Tirzepatide pen experimental effect
SURMOUNT-1 is a study for adults with obesity, overweight and weight-related medical problems (excluding diabetes). A total of 2,539 subjects were recruited, and low-dose groups (5 mg/week), medium-dose groups (10 mg/week), high-dose groups (15 mg/week) and placebo groups were set up. The trial period was 72 weeks. The results showed that the high-dose group had an average weight loss of 20.9% in 72 weeks, the medium-dose group was 19.5%, the low-dose group was 15%, and the placebo group was 3.1%, and one-third of the subjects lost more than a quarter of their weight.
SURMOUNT-2 is a study of obese or overweight adults with diabetes, recruiting a total of 938 subjects.
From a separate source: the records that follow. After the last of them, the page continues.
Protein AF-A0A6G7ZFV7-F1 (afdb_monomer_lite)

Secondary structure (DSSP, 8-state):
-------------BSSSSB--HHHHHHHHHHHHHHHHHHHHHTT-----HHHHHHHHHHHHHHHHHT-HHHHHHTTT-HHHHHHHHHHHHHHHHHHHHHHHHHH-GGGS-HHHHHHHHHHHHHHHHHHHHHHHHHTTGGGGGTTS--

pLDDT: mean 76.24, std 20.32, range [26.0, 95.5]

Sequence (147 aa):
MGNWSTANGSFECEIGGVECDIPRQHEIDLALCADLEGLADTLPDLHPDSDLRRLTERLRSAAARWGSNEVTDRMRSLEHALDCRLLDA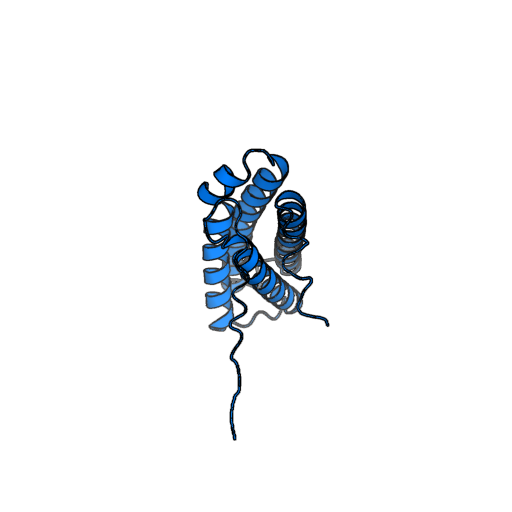IHAEDVIDALWAYWRKPTHTDAECLSYMLRALFDGRRRAIAIERLALGCSDCQSSATD

Radius of gyration: 18.57 Å; chains: 1; bounding box: 37×56×46 Å

Structure (mmCIF, N/CA/C/O backbone):
data_AF-A0A6G7ZFV7-F1
#
_entry.id   AF-A0A6G7ZFV7-F1
#
loop_
_atom_site.group_PDB
_atom_site.id
_atom_site.type_symbol
_atom_site.label_atom_id
_atom_site.label_alt_id
_atom_site.label_comp_id
_atom_site.label_asym_id
_atom_site.label_entity_id
_atom_site.label_seq_id
_atom_site.pdbx_PDB_ins_code
_atom_site.Cartn_x
_atom_site.Cartn_y
_atom_site.Cartn_z
_atom_site.occupancy
_atom_site.B_iso_or_equiv
_atom_site.auth_seq_id
_atom_site.auth_comp_id
_atom_site.auth_asym_id
_atom_site.auth_atom_id
_atom_site.pdbx_PDB_model_num
ATOM 1 N N . MET A 1 1 ? 2.699 -48.290 -18.170 1.00 39.59 1 MET A N 1
ATOM 2 C CA . MET A 1 1 ? 3.819 -48.012 -17.243 1.00 39.59 1 MET A CA 1
ATOM 3 C C . MET A 1 1 ? 4.935 -47.376 -18.055 1.00 39.59 1 MET A C 1
ATOM 5 O O . MET A 1 1 ? 5.283 -47.940 -19.082 1.00 39.59 1 MET A O 1
ATOM 9 N N . GLY A 1 2 ? 5.429 -46.216 -17.611 1.00 32.59 2 GLY A N 1
ATOM 10 C CA . GLY A 1 2 ? 6.396 -45.357 -18.314 1.00 32.59 2 GLY A CA 1
ATOM 11 C C . GLY A 1 2 ? 5.683 -44.284 -19.147 1.00 32.59 2 GLY A C 1
ATOM 12 O O . GLY A 1 2 ? 4.780 -44.621 -19.897 1.00 32.59 2 GLY A O 1
ATOM 13 N N . ASN A 1 3 ? 5.957 -42.987 -19.050 1.00 26.00 3 ASN A N 1
ATOM 14 C CA . ASN A 1 3 ? 6.916 -42.214 -18.264 1.00 26.00 3 ASN A CA 1
ATOM 15 C C . ASN A 1 3 ? 6.264 -40.833 -18.066 1.00 26.00 3 ASN A C 1
ATOM 17 O O . ASN A 1 3 ? 5.857 -40.219 -19.048 1.00 26.00 3 ASN A O 1
ATOM 21 N N . TRP A 1 4 ? 6.143 -40.351 -16.829 1.00 28.55 4 TRP A N 1
ATOM 22 C CA . TRP A 1 4 ? 5.742 -38.966 -16.573 1.00 28.55 4 TRP A CA 1
ATOM 23 C C . TRP A 1 4 ? 7.007 -38.124 -16.684 1.00 28.55 4 TRP A C 1
ATOM 25 O O . TRP A 1 4 ? 7.861 -38.163 -15.802 1.00 28.55 4 TRP A O 1
ATOM 35 N N . SER A 1 5 ? 7.165 -37.437 -17.813 1.00 29.30 5 SER A N 1
ATOM 36 C CA . SER A 1 5 ? 8.221 -36.445 -17.980 1.00 29.30 5 SER A CA 1
ATOM 37 C C . SER A 1 5 ? 7.802 -35.204 -17.196 1.00 29.30 5 SER A C 1
ATOM 39 O O . SER A 1 5 ? 6.944 -34.447 -17.640 1.00 29.30 5 SER A O 1
ATOM 41 N N . THR A 1 6 ? 8.361 -35.020 -16.001 1.00 36.22 6 THR A N 1
ATOM 42 C CA . THR A 1 6 ? 8.297 -33.754 -15.265 1.00 36.22 6 THR A CA 1
ATOM 43 C C . THR A 1 6 ? 9.091 -32.711 -16.041 1.00 36.22 6 THR A C 1
ATOM 45 O O . THR A 1 6 ? 10.303 -32.583 -15.869 1.00 36.22 6 THR A O 1
ATOM 48 N N . ALA A 1 7 ? 8.409 -31.989 -16.927 1.00 33.72 7 ALA A N 1
ATOM 49 C CA . ALA A 1 7 ? 8.879 -30.702 -17.403 1.00 33.72 7 ALA A CA 1
ATOM 50 C C . ALA A 1 7 ? 8.808 -29.728 -16.217 1.00 33.72 7 ALA A C 1
ATOM 52 O O . ALA A 1 7 ? 7.761 -29.156 -15.924 1.00 33.72 7 ALA A O 1
ATOM 53 N N . ASN A 1 8 ? 9.919 -29.601 -15.491 1.00 35.66 8 ASN A N 1
ATOM 54 C CA . ASN A 1 8 ? 10.167 -28.454 -14.626 1.00 35.66 8 ASN A CA 1
ATOM 55 C C . ASN A 1 8 ? 10.275 -27.226 -15.535 1.00 35.66 8 ASN A C 1
ATOM 57 O O . ASN A 1 8 ? 11.342 -26.939 -16.073 1.00 35.66 8 ASN A O 1
ATOM 61 N N . GLY A 1 9 ? 9.155 -26.540 -15.749 1.00 33.69 9 GLY A N 1
ATOM 62 C CA . GLY A 1 9 ? 9.129 -25.218 -16.363 1.00 33.69 9 GLY A CA 1
ATOM 63 C C . GLY A 1 9 ? 9.635 -24.183 -15.366 1.00 33.69 9 GLY A C 1
ATOM 64 O O . GLY A 1 9 ? 8.837 -23.468 -14.766 1.00 33.69 9 GLY A O 1
ATOM 65 N N . SER A 1 10 ? 10.950 -24.129 -15.158 1.00 37.03 10 SER A N 1
ATOM 66 C CA . SER A 1 10 ? 11.589 -22.950 -14.578 1.00 37.03 10 SER A CA 1
ATOM 67 C C . SER A 1 10 ? 11.498 -21.838 -15.618 1.00 37.03 10 SER A C 1
ATOM 69 O O . SER A 1 10 ? 12.171 -21.875 -16.644 1.00 37.03 10 SER A O 1
ATOM 71 N N . PHE A 1 11 ? 10.602 -20.884 -15.386 1.00 38.75 11 PHE A N 1
ATOM 72 C CA . PHE A 1 11 ? 10.530 -19.650 -16.156 1.00 38.75 11 PHE A CA 1
ATOM 73 C C . PHE A 1 11 ? 11.686 -18.743 -15.727 1.00 38.75 11 PHE A C 1
ATOM 75 O O . PHE A 1 11 ? 11.557 -17.928 -14.815 1.00 38.75 11 PHE A O 1
ATOM 82 N N . GLU A 1 12 ? 12.838 -18.912 -16.366 1.00 39.31 12 GLU A N 1
ATOM 83 C CA . GLU A 1 12 ? 13.986 -18.030 -16.181 1.00 39.31 12 GLU A CA 1
ATOM 84 C C . GLU A 1 12 ? 13.768 -16.767 -17.026 1.00 39.31 12 GLU A C 1
ATOM 86 O O . GLU A 1 12 ? 13.994 -16.738 -18.235 1.00 39.31 12 GLU A O 1
ATOM 91 N N . CYS A 1 13 ? 13.275 -15.700 -16.392 1.00 40.62 13 CYS A N 1
ATOM 92 C CA . CYS A 1 13 ? 13.317 -14.362 -16.977 1.00 40.62 13 CYS A CA 1
ATOM 93 C C . CYS A 1 13 ? 14.772 -13.866 -16.918 1.00 40.62 13 CYS A C 1
ATOM 95 O O . CYS A 1 13 ? 15.175 -13.185 -15.973 1.00 40.62 13 CYS A O 1
ATOM 97 N N . GLU A 1 14 ? 15.586 -14.276 -17.894 1.00 39.31 14 GLU A N 1
ATOM 98 C CA . GLU A 1 14 ? 16.981 -13.855 -18.012 1.00 39.31 14 GLU A CA 1
ATOM 99 C C . GLU A 1 14 ? 17.078 -12.485 -18.694 1.00 39.31 14 GLU A C 1
ATOM 101 O O . GLU A 1 14 ? 17.166 -12.370 -19.916 1.00 39.31 14 GLU A O 1
ATOM 106 N N . ILE A 1 15 ? 17.144 -11.416 -17.901 1.00 46.53 15 ILE A N 1
ATOM 107 C CA . ILE A 1 15 ? 17.715 -10.148 -18.373 1.00 46.53 15 ILE A CA 1
ATOM 108 C C . ILE A 1 15 ? 19.191 -10.170 -17.953 1.00 46.53 15 ILE A C 1
ATOM 110 O O . ILE A 1 15 ? 19.550 -9.738 -16.861 1.00 46.53 15 ILE A O 1
ATOM 114 N N . GLY A 1 16 ? 20.057 -10.739 -18.798 1.00 41.94 16 GLY A N 1
ATOM 115 C CA . GLY A 1 16 ? 21.511 -10.744 -18.574 1.00 41.94 16 GLY A CA 1
ATOM 116 C C . GLY A 1 16 ? 22.053 -11.796 -17.591 1.00 41.94 16 GLY A C 1
ATOM 117 O O . GLY A 1 16 ? 23.086 -11.548 -16.974 1.00 41.94 16 GLY A O 1
ATOM 118 N N . GLY A 1 17 ? 21.400 -12.957 -17.449 1.00 37.38 17 GLY A N 1
ATOM 119 C CA . GLY A 1 17 ? 21.934 -14.102 -16.686 1.00 37.38 17 GLY A CA 1
ATOM 120 C C . GLY A 1 17 ? 21.818 -14.001 -15.158 1.00 37.38 17 GLY A C 1
ATOM 121 O O . GLY A 1 17 ? 22.537 -14.692 -14.440 1.00 37.38 17 GLY A O 1
ATOM 122 N N . VAL A 1 18 ? 20.936 -13.134 -14.649 1.00 45.53 18 VAL A N 1
ATOM 123 C CA . VAL A 1 18 ? 20.576 -13.050 -13.225 1.00 45.53 18 VAL A CA 1
ATOM 124 C C . VAL A 1 18 ? 19.081 -13.315 -13.096 1.00 45.53 18 VAL A C 1
ATOM 126 O O . VAL A 1 18 ? 18.281 -12.614 -13.714 1.00 45.53 18 VAL A O 1
ATOM 129 N N . GLU A 1 19 ? 18.710 -14.312 -12.293 1.00 52.28 19 GLU A N 1
ATOM 130 C CA . GLU A 1 19 ? 17.320 -14.652 -11.984 1.00 52.28 19 GLU A CA 1
ATOM 131 C C . GLU A 1 19 ? 16.586 -13.402 -11.459 1.00 52.28 19 GLU A C 1
ATOM 133 O O . GLU A 1 19 ? 16.947 -12.805 -10.437 1.00 52.28 19 GLU A O 1
ATOM 138 N N . CYS A 1 20 ? 15.597 -12.929 -12.217 1.00 60.72 20 CYS A N 1
ATOM 139 C CA . CYS A 1 20 ? 14.853 -11.728 -11.874 1.00 60.72 20 CYS A CA 1
ATOM 140 C C . CYS A 1 20 ? 13.794 -12.069 -10.814 1.00 60.72 20 CYS A C 1
ATOM 142 O O . CYS A 1 20 ? 12.729 -12.573 -11.146 1.00 60.72 20 CYS A O 1
ATOM 144 N N . ASP A 1 21 ? 14.057 -11.767 -9.539 1.00 77.06 21 ASP A N 1
ATOM 145 C CA . ASP A 1 21 ? 13.090 -11.953 -8.433 1.00 77.06 21 ASP A CA 1
ATOM 146 C C . ASP A 1 21 ? 11.923 -10.933 -8.467 1.00 77.06 21 ASP A C 1
ATOM 148 O O . ASP A 1 21 ? 10.988 -10.991 -7.673 1.00 77.06 21 ASP A O 1
ATOM 152 N N . ILE A 1 22 ? 11.933 -9.980 -9.407 1.00 78.94 22 ILE A N 1
ATOM 153 C CA . ILE A 1 22 ? 10.950 -8.884 -9.457 1.00 78.94 22 ILE A CA 1
ATOM 154 C C . ILE A 1 22 ? 9.508 -9.383 -9.686 1.00 78.94 22 ILE A C 1
ATOM 156 O O . ILE A 1 22 ? 8.624 -8.947 -8.946 1.00 78.94 22 ILE A O 1
ATOM 160 N N . PRO A 1 23 ? 9.214 -10.307 -10.626 1.00 82.25 23 PRO A N 1
ATOM 161 C CA . PRO A 1 23 ? 7.856 -10.824 -10.806 1.00 82.25 23 PRO A CA 1
ATOM 162 C C . PRO A 1 23 ? 7.317 -11.523 -9.553 1.00 82.25 23 PRO A C 1
ATOM 164 O O . PRO A 1 23 ? 6.168 -11.305 -9.169 1.00 82.25 23 PRO A O 1
ATOM 167 N N . ARG A 1 24 ? 8.164 -12.294 -8.861 1.00 84.44 24 ARG A N 1
ATOM 168 C CA . ARG A 1 24 ? 7.812 -12.941 -7.592 1.00 84.44 24 ARG A CA 1
ATOM 169 C C . ARG A 1 24 ? 7.531 -11.909 -6.501 1.00 84.44 24 ARG A C 1
ATOM 171 O O . ARG A 1 24 ? 6.564 -12.045 -5.753 1.00 84.44 24 ARG A O 1
ATOM 178 N N . GLN A 1 25 ? 8.335 -10.852 -6.422 1.00 86.56 25 GLN A N 1
ATOM 179 C CA . GLN A 1 25 ? 8.082 -9.739 -5.505 1.00 86.56 25 GLN A CA 1
ATOM 180 C C . GLN A 1 25 ? 6.757 -9.033 -5.820 1.00 86.56 25 GLN A C 1
ATOM 182 O O . GLN A 1 25 ? 6.001 -8.737 -4.896 1.00 86.56 25 GLN A O 1
ATOM 187 N N . HIS A 1 26 ? 6.419 -8.834 -7.099 1.00 89.06 26 HIS A N 1
ATOM 188 C CA . HIS A 1 26 ? 5.117 -8.284 -7.495 1.00 89.06 26 HIS A CA 1
ATOM 189 C C . HIS A 1 26 ? 3.955 -9.152 -7.025 1.00 89.06 26 HIS A C 1
ATOM 191 O O . HIS A 1 26 ? 2.962 -8.613 -6.550 1.00 89.06 26 HIS A O 1
ATOM 197 N N . GLU A 1 27 ? 4.055 -10.476 -7.137 1.00 91.62 27 GLU A N 1
ATOM 198 C CA . GLU A 1 27 ? 3.020 -11.391 -6.638 1.00 91.62 27 GLU A CA 1
ATOM 199 C C . GLU A 1 27 ? 2.840 -11.278 -5.120 1.00 91.62 27 GLU A C 1
ATOM 201 O O . GLU A 1 27 ? 1.711 -11.176 -4.635 1.00 91.62 27 GLU A O 1
ATOM 206 N N . ILE A 1 28 ? 3.947 -11.232 -4.372 1.00 91.69 28 ILE A N 1
ATOM 207 C CA . ILE A 1 28 ? 3.934 -11.049 -2.913 1.00 91.69 28 ILE A CA 1
ATOM 208 C C . ILE A 1 28 ? 3.271 -9.718 -2.539 1.00 91.69 28 ILE A C 1
ATOM 210 O O . ILE A 1 28 ? 2.444 -9.670 -1.623 1.00 91.69 28 ILE A O 1
ATOM 214 N N . ASP A 1 29 ? 3.617 -8.645 -3.246 1.00 93.00 29 ASP A N 1
ATOM 215 C CA . ASP A 1 29 ? 3.090 -7.309 -2.981 1.00 93.00 29 ASP A CA 1
ATOM 216 C C . ASP A 1 29 ? 1.607 -7.192 -3.376 1.00 93.00 29 ASP A C 1
ATOM 218 O O . ASP A 1 29 ? 0.832 -6.566 -2.654 1.00 93.00 29 ASP A O 1
ATOM 222 N N . LEU A 1 30 ? 1.171 -7.841 -4.462 1.00 94.75 30 LEU A N 1
ATOM 223 C CA . LEU A 1 30 ? -0.245 -7.908 -4.850 1.00 94.75 30 LEU A CA 1
ATOM 224 C C . LEU A 1 30 ? -1.083 -8.690 -3.833 1.00 94.75 30 LEU A C 1
ATOM 226 O O . LEU A 1 30 ? -2.191 -8.263 -3.506 1.00 94.75 30 LEU A O 1
ATOM 230 N N . ALA A 1 31 ? -0.553 -9.792 -3.296 1.00 95.06 31 ALA A N 1
ATOM 231 C CA . ALA A 1 31 ? -1.208 -10.529 -2.218 1.00 95.06 31 ALA A CA 1
ATOM 232 C C . ALA A 1 31 ? -1.338 -9.667 -0.951 1.00 95.06 31 ALA A C 1
ATOM 234 O O . ALA A 1 31 ? -2.402 -9.624 -0.342 1.00 95.06 31 ALA A O 1
ATOM 235 N N . LEU A 1 32 ? -0.291 -8.914 -0.591 1.00 95.12 32 LEU A N 1
ATOM 236 C CA . LEU A 1 32 ? -0.362 -7.946 0.509 1.00 95.12 32 LEU A CA 1
ATOM 237 C C . LEU A 1 32 ? -1.415 -6.856 0.248 1.00 95.12 32 LEU A C 1
ATOM 239 O O . LEU A 1 32 ? -2.157 -6.508 1.159 1.00 95.12 32 LEU A O 1
ATOM 243 N N . CYS A 1 33 ? -1.517 -6.344 -0.982 1.00 95.50 33 CYS A N 1
ATOM 244 C CA . CYS A 1 33 ? -2.546 -5.368 -1.349 1.00 95.50 33 CYS A CA 1
ATOM 245 C C . CYS A 1 33 ? -3.963 -5.916 -1.127 1.00 95.50 33 CYS A C 1
ATOM 247 O O . CYS A 1 33 ? -4.816 -5.192 -0.626 1.00 95.50 33 CYS A O 1
ATOM 249 N N . ALA A 1 34 ? -4.215 -7.180 -1.483 1.00 94.75 34 ALA A N 1
ATOM 250 C CA . ALA A 1 34 ? -5.507 -7.824 -1.242 1.00 94.75 34 ALA A CA 1
ATOM 251 C C . ALA A 1 34 ? -5.820 -7.957 0.260 1.00 94.75 34 ALA A C 1
ATOM 253 O O . ALA A 1 34 ? -6.947 -7.705 0.677 1.00 94.75 34 ALA A O 1
ATOM 254 N N . ASP A 1 35 ? -4.818 -8.280 1.083 1.00 94.12 35 ASP A N 1
ATOM 255 C CA . ASP A 1 35 ? -4.999 -8.359 2.537 1.00 94.12 35 ASP A CA 1
ATOM 256 C C . ASP A 1 35 ? -5.299 -6.982 3.164 1.00 94.12 35 ASP A C 1
ATOM 258 O O . ASP A 1 35 ? -6.131 -6.878 4.065 1.00 94.12 35 ASP A O 1
ATOM 262 N N . LEU A 1 36 ? -4.647 -5.915 2.683 1.00 93.56 36 LEU A N 1
ATOM 263 C CA . LEU A 1 36 ? -4.907 -4.538 3.130 1.00 93.56 36 LEU A CA 1
ATOM 264 C C . LEU A 1 36 ? -6.296 -4.041 2.708 1.00 93.56 36 LEU A C 1
ATOM 266 O O . LEU A 1 36 ? -6.930 -3.298 3.455 1.00 93.56 36 LEU A O 1
ATOM 270 N N . GLU A 1 37 ? -6.772 -4.453 1.533 1.00 93.81 37 GLU A N 1
ATOM 271 C CA . GLU A 1 37 ? -8.132 -4.170 1.066 1.00 93.81 37 GLU A CA 1
ATOM 272 C C . GLU A 1 37 ? -9.177 -4.867 1.935 1.00 93.81 37 GLU A C 1
ATOM 274 O O . GLU A 1 37 ? -10.068 -4.203 2.463 1.00 93.81 37 GLU A O 1
ATOM 279 N N . GLY A 1 38 ? -8.997 -6.165 2.197 1.00 92.06 38 GLY A N 1
ATOM 280 C CA . GLY A 1 38 ? -9.868 -6.903 3.112 1.00 92.06 38 GLY A CA 1
ATOM 281 C C . GLY A 1 38 ? -9.905 -6.277 4.507 1.00 92.06 38 GLY A C 1
ATOM 282 O O . GLY A 1 38 ? -10.973 -6.128 5.092 1.00 92.06 38 GLY A O 1
ATOM 283 N N . LEU A 1 39 ? -8.757 -5.828 5.020 1.00 91.75 39 LEU A N 1
ATOM 284 C CA . LEU A 1 39 ? -8.691 -5.090 6.279 1.00 91.75 39 LEU A CA 1
ATOM 285 C C . LEU A 1 39 ? -9.497 -3.779 6.225 1.00 91.75 39 LEU A C 1
ATOM 287 O O . LEU A 1 39 ? -10.270 -3.502 7.143 1.00 91.75 39 LEU A O 1
ATOM 291 N N . ALA A 1 40 ? -9.335 -2.980 5.167 1.00 91.88 40 ALA A N 1
ATOM 292 C CA . ALA A 1 40 ? -10.037 -1.706 5.010 1.00 91.88 40 ALA A CA 1
ATOM 293 C C . ALA A 1 40 ? -11.566 -1.871 4.978 1.00 91.88 40 ALA A C 1
ATOM 295 O O . ALA A 1 40 ? -12.274 -0.987 5.469 1.00 91.88 40 ALA A O 1
ATOM 296 N N . ASP A 1 41 ? -12.053 -2.992 4.441 1.00 91.12 41 ASP A N 1
ATOM 297 C CA . ASP A 1 41 ? -13.476 -3.348 4.375 1.00 91.12 41 ASP A CA 1
ATOM 298 C C . ASP A 1 41 ? -14.048 -3.833 5.717 1.00 91.12 41 ASP A C 1
ATOM 300 O O . ASP A 1 41 ? -15.260 -3.792 5.917 1.00 91.12 41 ASP A O 1
ATOM 304 N N . THR A 1 42 ? -13.195 -4.259 6.655 1.00 89.50 42 THR A N 1
ATOM 305 C CA . THR A 1 42 ? -13.622 -4.673 8.006 1.00 89.50 42 THR A CA 1
ATOM 306 C C . THR A 1 42 ? -13.709 -3.527 9.010 1.00 89.50 42 THR A C 1
ATOM 308 O O . THR A 1 42 ? -14.220 -3.720 10.108 1.00 89.50 42 THR A O 1
ATOM 311 N N . LEU A 1 43 ? -13.219 -2.330 8.675 1.00 88.69 43 LEU A N 1
ATOM 312 C CA . LEU A 1 43 ? -13.312 -1.177 9.572 1.00 88.69 43 LEU A CA 1
ATOM 313 C C . LEU A 1 43 ? -14.776 -0.709 9.712 1.00 88.69 43 LEU A C 1
ATOM 315 O O . LEU A 1 43 ? -15.485 -0.646 8.709 1.00 88.69 43 LEU A O 1
ATOM 319 N N . PRO A 1 44 ? -15.238 -0.334 10.924 1.00 87.94 44 PRO A N 1
ATOM 320 C CA . PRO A 1 44 ? -14.470 -0.122 12.159 1.00 87.94 44 PRO A CA 1
ATOM 321 C C . PRO A 1 44 ? -14.289 -1.367 13.048 1.00 87.94 44 PRO A C 1
ATOM 323 O O . PRO A 1 44 ? -13.693 -1.270 14.121 1.00 87.94 44 PRO A O 1
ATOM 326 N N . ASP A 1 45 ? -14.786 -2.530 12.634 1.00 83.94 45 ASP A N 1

The results showed that the average weight loss of subjects in the 10 mg dose group was 13.4%, and the average weight loss of subjects in the 15 mg dose group was 15.7%, which was significantly better than the placebo group.
(Tirzepatide pen) Recommended dose and administration method
I. Recommended dose
1The recommended starting dose of Tirzepatide is 2.5 mg subcutaneously once a week. The 2.5 mg dose is for treatment initiation and is not intended for glycemic control.
2. After 4 weeks, increase the dose to 5 mg, injected subcutaneously once weekly.
3. If additional glycemic control is needed, increase the dose in 2.5 mg increments after at least 4 weeks on the current dose.
4. The maximum dose is 15 mg, injected subcutaneously once weekly.
5. If a dose is missed, instruct patients to use Tirzepatide as soon as possible within 4 days (96 hours) of the missed dose. If more than 4 days have passed, skip the missed dose and use the next dose on the regularly scheduled date and resume their regular weekly dosing schedule thereafter.
6. If necessary, the day of weekly dosing can be changed as long as the interval between doses is at least 3 days (72 hours).
Choosing an injection site
Your doctor can help you choose the injection site that is best for you. You can inject the drug into the abdomen or thigh, or you can have another person inject you in the back of your upper arm, changing (rotating) the injection site each week. You can inject into the same site, but be sure to choose a different injection site in that area.